О Голубкове скоро забыли. Но ровно через год он явился опять. Пришел прямо в кабинет Туркеева, озадачив Веру Максимовну, зашедшую как раз по делам к Сергею Павловичу. Ей бросилось в глаза странное выражение лица Голубкова. Оно сияло.
– А-а, старый знакомый, – увидел его Туркеев. – Ну, как твоя проказница? Рад, рад видеть тебя таким молодцом…
– Спасибо, – многозначительно сказал Голубков и полез в мешок, который он снял со спины, достал оттуда два чрезвычайно красивых деревянных графинчика палехской работы, деловито поставил на стол, сказал:
– Это вам.
– Постой… Что это такое? – удивился Туркеев.
– Это вам в подарок. От меня. Извольте принять.
– За что же? – широко раскрыл глаза Сергей Павлович, уставясь на него с величайшим удивлением.
– А вот сейчас и расскажу, – весь сияя, сказал он, завязывая мешок.
– Странно, – пробормотал Туркеев, ничего не понимая.
– И даже очень, – отозвался Голубков, вытирая платком вспотевший лоб. – Ведь вот, доктор, как сказали вы, так и вышло, чума его побери! Все в один голос твердили, будто я прокаженный. И сколько по врачам бегал – все одно и одно: прокаженный, и кончено! А вы сказали – так и вышло: нет ее! Вот штука какая! Да и откуда она могла взяться, ежели в жизни своей я краем глаза даже не видел ни одного такого человека? Зря болтали и сам зря поверил, слушая всех. С перепугу сам поверил – вот как бывает! А вы не побоялись и пошли один на всех, за меня.
– Да никуда я не ходил! – махнул рукой Туркеев, рассматривая графинчики.
– Как же не ходили! Пошли, – уставился он на него. – Ведь по-вашему вышло. Горько стало, когда вы прогнали меня, – продолжал он. – Потому что уж больно тот двор ваш понравился мне. Куда ж, думаю, теперь подаваться?..

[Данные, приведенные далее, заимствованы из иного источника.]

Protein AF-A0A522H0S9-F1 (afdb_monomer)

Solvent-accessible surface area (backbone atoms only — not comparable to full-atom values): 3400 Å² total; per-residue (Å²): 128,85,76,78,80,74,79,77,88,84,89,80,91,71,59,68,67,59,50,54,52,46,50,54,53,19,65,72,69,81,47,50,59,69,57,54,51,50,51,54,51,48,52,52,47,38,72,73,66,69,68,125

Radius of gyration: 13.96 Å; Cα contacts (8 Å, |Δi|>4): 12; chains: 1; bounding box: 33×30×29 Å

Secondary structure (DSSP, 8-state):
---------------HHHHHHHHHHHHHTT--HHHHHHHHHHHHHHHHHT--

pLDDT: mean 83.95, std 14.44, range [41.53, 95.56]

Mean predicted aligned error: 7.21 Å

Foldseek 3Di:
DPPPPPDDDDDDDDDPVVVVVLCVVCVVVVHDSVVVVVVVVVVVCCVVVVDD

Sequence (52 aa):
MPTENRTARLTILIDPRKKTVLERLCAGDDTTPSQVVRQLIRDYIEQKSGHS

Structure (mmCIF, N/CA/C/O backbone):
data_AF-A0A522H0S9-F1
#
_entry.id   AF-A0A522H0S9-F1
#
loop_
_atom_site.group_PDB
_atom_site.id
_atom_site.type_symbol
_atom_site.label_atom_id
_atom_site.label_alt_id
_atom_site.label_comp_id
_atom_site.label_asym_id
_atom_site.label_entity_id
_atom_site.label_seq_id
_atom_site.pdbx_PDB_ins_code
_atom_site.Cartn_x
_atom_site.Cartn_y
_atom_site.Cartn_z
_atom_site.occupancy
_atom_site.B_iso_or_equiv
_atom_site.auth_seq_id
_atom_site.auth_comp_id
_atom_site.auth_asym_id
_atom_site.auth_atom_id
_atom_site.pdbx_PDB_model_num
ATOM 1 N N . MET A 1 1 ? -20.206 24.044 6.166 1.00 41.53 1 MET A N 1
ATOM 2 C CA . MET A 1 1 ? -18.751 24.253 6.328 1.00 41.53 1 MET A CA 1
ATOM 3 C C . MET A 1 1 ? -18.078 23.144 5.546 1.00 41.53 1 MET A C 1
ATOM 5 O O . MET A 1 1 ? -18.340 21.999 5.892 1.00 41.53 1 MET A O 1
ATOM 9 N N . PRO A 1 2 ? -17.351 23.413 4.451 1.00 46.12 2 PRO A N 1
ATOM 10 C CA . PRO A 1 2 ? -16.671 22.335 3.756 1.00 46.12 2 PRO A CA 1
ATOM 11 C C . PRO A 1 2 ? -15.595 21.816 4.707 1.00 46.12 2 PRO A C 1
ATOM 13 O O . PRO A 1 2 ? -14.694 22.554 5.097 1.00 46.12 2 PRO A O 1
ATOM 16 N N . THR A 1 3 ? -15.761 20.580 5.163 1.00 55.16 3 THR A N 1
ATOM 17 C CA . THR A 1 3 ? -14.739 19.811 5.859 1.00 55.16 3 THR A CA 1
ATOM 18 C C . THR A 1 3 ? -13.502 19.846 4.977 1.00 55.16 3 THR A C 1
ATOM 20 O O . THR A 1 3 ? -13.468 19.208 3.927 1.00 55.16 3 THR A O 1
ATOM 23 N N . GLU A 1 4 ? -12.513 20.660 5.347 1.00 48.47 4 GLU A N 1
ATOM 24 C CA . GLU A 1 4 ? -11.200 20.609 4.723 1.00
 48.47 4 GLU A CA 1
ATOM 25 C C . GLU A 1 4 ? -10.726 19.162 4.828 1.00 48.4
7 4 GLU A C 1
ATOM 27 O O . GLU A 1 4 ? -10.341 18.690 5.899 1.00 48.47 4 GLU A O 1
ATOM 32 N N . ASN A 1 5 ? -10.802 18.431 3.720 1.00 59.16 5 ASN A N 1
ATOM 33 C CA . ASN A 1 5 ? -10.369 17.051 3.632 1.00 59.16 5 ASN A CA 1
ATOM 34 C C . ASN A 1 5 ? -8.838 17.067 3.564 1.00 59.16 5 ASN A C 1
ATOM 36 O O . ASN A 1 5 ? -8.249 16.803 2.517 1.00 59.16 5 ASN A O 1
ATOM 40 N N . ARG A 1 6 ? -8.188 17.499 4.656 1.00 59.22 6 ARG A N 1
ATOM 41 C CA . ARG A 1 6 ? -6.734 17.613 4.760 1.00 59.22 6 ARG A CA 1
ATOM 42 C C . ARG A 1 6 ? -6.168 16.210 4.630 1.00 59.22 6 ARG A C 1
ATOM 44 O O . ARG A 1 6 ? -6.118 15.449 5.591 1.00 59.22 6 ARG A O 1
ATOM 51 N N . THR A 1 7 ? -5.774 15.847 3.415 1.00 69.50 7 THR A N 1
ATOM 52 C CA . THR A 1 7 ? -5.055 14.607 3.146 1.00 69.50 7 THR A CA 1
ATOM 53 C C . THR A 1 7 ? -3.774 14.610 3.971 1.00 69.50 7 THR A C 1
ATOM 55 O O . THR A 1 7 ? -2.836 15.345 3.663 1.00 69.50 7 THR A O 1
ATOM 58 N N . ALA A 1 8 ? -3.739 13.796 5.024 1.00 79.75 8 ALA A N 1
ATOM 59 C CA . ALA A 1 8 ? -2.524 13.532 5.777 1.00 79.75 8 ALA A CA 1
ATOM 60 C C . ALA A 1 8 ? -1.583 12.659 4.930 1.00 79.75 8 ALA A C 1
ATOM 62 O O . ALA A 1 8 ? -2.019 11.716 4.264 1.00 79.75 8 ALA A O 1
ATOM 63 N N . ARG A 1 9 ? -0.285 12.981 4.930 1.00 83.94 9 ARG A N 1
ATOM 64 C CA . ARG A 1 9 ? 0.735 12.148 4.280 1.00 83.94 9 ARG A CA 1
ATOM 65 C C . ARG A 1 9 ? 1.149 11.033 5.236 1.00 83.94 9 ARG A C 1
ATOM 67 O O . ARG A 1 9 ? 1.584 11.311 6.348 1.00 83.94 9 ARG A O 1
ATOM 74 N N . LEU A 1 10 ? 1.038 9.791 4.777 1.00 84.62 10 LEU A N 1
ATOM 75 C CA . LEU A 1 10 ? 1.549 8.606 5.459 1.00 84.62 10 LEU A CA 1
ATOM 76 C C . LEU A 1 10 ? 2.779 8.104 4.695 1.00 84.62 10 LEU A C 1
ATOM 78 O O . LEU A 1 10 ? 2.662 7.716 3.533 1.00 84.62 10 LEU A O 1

Ошибается, думаю, доктор, – виновато улыбнулся он Туркееву, – как есть, думаю, ошибается! И задумал я тогда обратиться к одному профессору – приезжал такой профессор в город. Как скажет он, думаю, так тому и быть. Трое суток поджидал. Пришел к нему, добился. Маленький такой, в потертом пиджачке, сивенький, сухонькое лицо – даже на профессора не похож. Смотрел, смотрел он на меня, вот так же, как вы тогда, вертел со всех концов, взял из язв что полагается. А на другой день, точь-в-точь как вы, и объявил: забудь, говорит, даже и думать про проказу. У тебя другая болезнь. Наверное, говорит, от простуды – это бывает. Она не заразная и пройдет. Попробуй хорошенько попариться да пропотеть. Ну, думаю, ладно! В баню так в баню! – вроде как зло разобрало на всех: пойду, дескать, в баню, в самую обчественную. А перед тем еще у трех докторей побывал – дескать, как они врать станут? И они в один голос: нет ее у тебя… Так и говорят. Если профессор сказал, – значит, успокойся. А какой тут покой! Сердце так и горит от досады. Врете, думаю, теперь я должен сам поверить, а ежели вы говорите, то потому, что стыдно профессору перечить… Никому не поверил бы, даже вам, доктор, если бы не баня. Вода в той бане такая или профессор правду сказал – не знаю, только принялись язвы мои присыхать одна за другой. Смотрите, ничего не осталось! Целый год. Теперь-то я знаю: не она была, а простуда, как есть, – заключил он торжественно. – Новая жизнь началась, доктор! Больше не прокаженный я! Ведь теперь-то никто и ниоткуда не прогонит, чума его забери! Ух, доктор, и спасибо же вам! Как из могилы подняли. Нате, – с необыкновенным восторгом принялся он снимать рубашку. – Посмотрите! Целый год собирался к вам в гости, поблагодарить. Пойду, думаю непременно пойду к тому доктору… Ведь он душу спас… И вот, пришел… Вы уж извините, посмотрите…
Доктор Туркеев слушал его, как слушают лепет ребенка. А тот, обнажив тело до пояса, стоял к Сергею Павловичу спиной, то и дело покручивая головой – дескать, «вот теперь я какой».